Wasserwerk Haltern

Das Wasserwerk Haltern befindet sich in Haltern am See im nördlichen Ruhrgebiet. Das 1908 in Betrieb gegangene Wasserwerk versorgt rund ca. 1 Million Menschen, sowie Industrie und Gewerbe im nördlichen Ruhrgebiet, westlichen Münsterland und Duisburg mit Trinkwasser.

Wasserwerk Haltern

Die Kapazität beträgt etwa 125 Millionen m³ pro Jahr, das sind zirka 350.000 m³ pro Tag. Betreiber ist die Gelsenwasser AG, die dort auch ihr 1996 eröffnetes Informationszentrum zur Wassergewinnung betreibt.

Das Wasserwerk ist ein Teil der Route der Industriekultur, Themenroute Industriekultur an der Lippe und kann nach Voranmeldung besichtigt werden.

Lage

Das Wasserwerk befindet sich in Haltern am See zwischen der Lippe und dem Halterner Stausee auf dem Wassergewinnungsgelände (Schutzzone 1, zirka 200 Hektar einschließlich des Südbeckens: 56 Hektar). In Luftbildaufnahmen ist es anhand seiner 26 Versickerungsbecken (Gesamtfilterfläche: 335.000 m²) deutlich zu erkennen.[1] Zusätzlich existieren Brunnenanlagen auf dem Wasserwerksgelände (zirka 200 Vertikalbrunnen mit Tiefen von 40 m bis 70 m und einer Gesamtförderleistung bis maximal 518.000 m³/Tag) und in den Waldgebieten der Haard (21 Vertikalbrunnen, Tiefe bis 93 m, maximal 23.000 m³/Tag) und der Hohen Mark (10 Vertikalbrunnen, Tiefe bis 165 m, maximal 15.000 m³/Tag). Pumpwerke am Halterner und Hullerner See sorgen dafür, dass auch bei Niedrigstand jederzeit Wasser aus den Stauseen entnommen und in die Versickerungsbecken geleitet werden kann.

Wassergewinnung

Das Trinkwasser wird zu zirka 30 % aus natürlich durch Niederschlag gebildetem Grundwasser (Brunnen in der Haard und der Hohen Mark) und zu etwa 70 % durch Grundwasseranreicherung gewonnen. In niederschlagsarmen Zeiten können aus dem Dortmund-Ems-Kanal bis zu 200.000 m³ Wasser täglich entnommen und bei Senden in die Stever eingeleitet werden, sodass im Talsperrensystem mittels der Pumpwerke weiterhin Wasser zur Verfügung steht.

Die Wassergewinnung und Aufbereitung in einzelnen Schritten:[2]
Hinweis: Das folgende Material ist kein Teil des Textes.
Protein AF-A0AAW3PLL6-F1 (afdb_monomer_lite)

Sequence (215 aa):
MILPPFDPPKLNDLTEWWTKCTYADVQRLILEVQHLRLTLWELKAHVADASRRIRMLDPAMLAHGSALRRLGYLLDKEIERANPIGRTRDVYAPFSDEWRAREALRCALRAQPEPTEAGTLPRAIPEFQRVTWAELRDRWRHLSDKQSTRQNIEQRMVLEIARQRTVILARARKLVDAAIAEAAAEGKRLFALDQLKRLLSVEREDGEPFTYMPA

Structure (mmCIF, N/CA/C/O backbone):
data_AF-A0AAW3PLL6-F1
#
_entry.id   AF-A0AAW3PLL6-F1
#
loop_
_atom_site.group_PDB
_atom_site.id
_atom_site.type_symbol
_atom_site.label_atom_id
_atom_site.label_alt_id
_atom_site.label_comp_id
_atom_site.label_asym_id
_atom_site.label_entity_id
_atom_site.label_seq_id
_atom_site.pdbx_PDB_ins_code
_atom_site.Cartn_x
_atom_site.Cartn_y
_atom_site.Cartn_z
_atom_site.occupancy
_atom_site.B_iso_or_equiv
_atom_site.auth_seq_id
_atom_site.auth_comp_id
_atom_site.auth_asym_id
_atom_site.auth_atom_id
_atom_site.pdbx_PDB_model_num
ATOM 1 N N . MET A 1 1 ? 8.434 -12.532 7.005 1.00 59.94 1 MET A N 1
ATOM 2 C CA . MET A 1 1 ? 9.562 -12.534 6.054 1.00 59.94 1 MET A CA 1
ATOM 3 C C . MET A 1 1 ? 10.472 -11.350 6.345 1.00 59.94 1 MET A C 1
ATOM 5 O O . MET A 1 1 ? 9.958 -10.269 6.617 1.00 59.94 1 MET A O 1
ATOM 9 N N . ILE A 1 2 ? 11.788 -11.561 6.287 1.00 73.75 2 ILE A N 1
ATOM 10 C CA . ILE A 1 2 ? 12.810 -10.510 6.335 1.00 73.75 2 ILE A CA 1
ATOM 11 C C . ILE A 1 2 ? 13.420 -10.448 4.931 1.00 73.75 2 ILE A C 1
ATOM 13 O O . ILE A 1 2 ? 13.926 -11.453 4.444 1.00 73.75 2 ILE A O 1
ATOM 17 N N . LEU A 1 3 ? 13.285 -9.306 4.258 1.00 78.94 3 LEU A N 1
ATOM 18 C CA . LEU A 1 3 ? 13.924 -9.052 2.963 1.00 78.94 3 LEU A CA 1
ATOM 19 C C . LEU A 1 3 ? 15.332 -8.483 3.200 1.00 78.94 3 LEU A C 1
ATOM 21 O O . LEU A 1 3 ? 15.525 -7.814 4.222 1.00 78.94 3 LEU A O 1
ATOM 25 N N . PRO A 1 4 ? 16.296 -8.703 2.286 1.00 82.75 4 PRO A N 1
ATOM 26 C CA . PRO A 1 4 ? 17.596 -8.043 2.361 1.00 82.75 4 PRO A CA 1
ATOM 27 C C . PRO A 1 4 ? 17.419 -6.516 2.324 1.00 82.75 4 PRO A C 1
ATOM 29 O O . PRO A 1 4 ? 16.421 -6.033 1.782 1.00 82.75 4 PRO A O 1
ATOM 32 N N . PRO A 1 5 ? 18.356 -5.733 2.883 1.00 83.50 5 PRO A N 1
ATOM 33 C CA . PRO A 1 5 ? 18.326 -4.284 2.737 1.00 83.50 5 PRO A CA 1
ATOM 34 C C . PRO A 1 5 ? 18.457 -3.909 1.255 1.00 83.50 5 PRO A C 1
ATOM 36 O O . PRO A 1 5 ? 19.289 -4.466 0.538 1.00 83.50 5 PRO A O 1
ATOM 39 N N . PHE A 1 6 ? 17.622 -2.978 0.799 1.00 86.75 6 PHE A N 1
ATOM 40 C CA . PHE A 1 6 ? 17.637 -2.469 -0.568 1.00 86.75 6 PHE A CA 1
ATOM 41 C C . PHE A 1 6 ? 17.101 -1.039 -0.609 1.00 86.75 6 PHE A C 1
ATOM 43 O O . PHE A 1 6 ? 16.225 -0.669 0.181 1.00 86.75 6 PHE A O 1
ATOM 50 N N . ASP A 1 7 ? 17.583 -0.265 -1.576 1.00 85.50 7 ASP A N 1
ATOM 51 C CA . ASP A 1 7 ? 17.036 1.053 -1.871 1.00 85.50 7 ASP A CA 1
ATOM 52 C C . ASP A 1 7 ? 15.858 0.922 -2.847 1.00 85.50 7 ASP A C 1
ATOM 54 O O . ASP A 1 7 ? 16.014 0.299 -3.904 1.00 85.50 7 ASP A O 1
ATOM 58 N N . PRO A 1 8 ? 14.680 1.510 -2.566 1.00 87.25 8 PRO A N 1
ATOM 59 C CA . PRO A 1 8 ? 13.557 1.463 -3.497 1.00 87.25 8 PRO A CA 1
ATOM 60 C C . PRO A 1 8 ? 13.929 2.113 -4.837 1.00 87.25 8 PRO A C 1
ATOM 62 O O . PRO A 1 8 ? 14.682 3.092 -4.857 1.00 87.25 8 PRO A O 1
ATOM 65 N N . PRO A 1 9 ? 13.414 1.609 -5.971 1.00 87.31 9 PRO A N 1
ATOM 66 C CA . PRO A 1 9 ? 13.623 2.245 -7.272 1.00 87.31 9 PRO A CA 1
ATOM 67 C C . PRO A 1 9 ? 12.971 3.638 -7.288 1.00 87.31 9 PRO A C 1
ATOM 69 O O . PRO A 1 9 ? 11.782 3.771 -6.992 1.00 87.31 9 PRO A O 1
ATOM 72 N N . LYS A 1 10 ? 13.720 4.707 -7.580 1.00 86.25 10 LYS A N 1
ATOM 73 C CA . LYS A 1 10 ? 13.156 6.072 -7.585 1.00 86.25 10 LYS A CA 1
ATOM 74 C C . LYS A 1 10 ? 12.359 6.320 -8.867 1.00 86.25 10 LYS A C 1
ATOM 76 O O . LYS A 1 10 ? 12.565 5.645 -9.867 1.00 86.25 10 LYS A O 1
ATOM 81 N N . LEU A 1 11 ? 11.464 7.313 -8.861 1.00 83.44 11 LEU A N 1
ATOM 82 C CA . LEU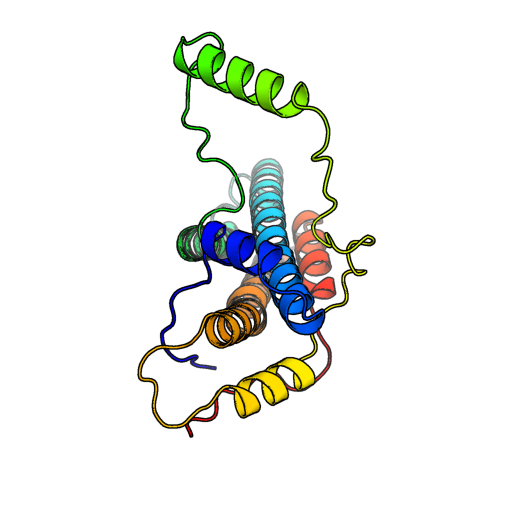 A 1 11 ? 10.663 7.645 -10.049 1.00 83.44 11 LEU A CA 1
ATOM 83 C C . LEU A 1 11 ? 11.538 7.995 -11.265 1.00 83.44 11 LEU A C 1
ATOM 85 O O . LEU A 1 11 ? 11.233 7.556 -12.368 1.00 83.44 11 LEU A O 1
ATOM 89 N N . ASN A 1 12 ? 12.637 8.726 -11.055 1.00 82.19 12 ASN A N 1
ATOM 90 C CA . ASN A 1 12 ? 13.595 9.040 -12.116 1.00 82.19 12 ASN A CA 1
ATOM 91 C C . ASN A 1 12 ? 14.236 7.762 -12.676 1.00 82.19 12 ASN A C 1
ATOM 93 O O . ASN A 1 12 ? 14.198 7.573 -13.887 1.00 82.19 12 ASN A O 1
ATOM 97 N N . ASP A 1 13 ? 14.712 6.860 -11.804 1.00 83.12 13 ASP A N 1
ATOM 98 C CA . ASP A 1 13 ? 15.273 5.558 -12.200 1.00 83.12 13 ASP A CA 1
ATOM 99 C C . ASP A 1 13 ? 14.268 4.762 -13.050 1.00 83.12 13 ASP A C 1
ATOM 101 O O . ASP A 1 13 ? 14.616 4.234 -14.101 1.00 83.12 13 ASP A O 1
ATOM 105 N N . LEU A 1 14 ? 13.002 4.706 -12.612 1.00 85.81 14 LEU A N 1
ATOM 106 C CA . LEU A 1 14 ? 11.920 4.000 -13.305 1.00 85.81 14 LEU A CA 1
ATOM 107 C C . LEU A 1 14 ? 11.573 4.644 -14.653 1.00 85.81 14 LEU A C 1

  • Das Wasser durchläuft zunächst eine Vorreinigung im Südbecken des Halterner Stausees. Bei Bedarf erfolgt die Zugabe von Flockungsmitteln und Aktivkohle. Die dadurch ausfallenden Flocken binden weitgehend die gelösten und ungelösten Inhaltsstoffe (auch Pestizide), vermindern den Phosphatgehalt und damit die Eutrophierung. Sie werden durch Sedimentation entfernt.
  • Das Rohwasser wird dann aus dem Südbecken durch Pumpwerke (20.000 m³/Stunde Gesamtförderleistung) entnommen und über 4500 m lange Betonleitungen zu den 26 unterschiedlich großen Versickerungsbecken (4.000 m² bis 21.000 m², Gesamtfläche: 335.000 m²) geleitet.
  • Die natürlich vorhandenen Sande wirken als Langsamsandfilter, das Wasser verbleibt etwa 6 Wochen im Untergrund.
  • Durch die Vertikalbrunnen auf dem Wasserwerksgelände wird das gereinigte Grundwasser entnommen.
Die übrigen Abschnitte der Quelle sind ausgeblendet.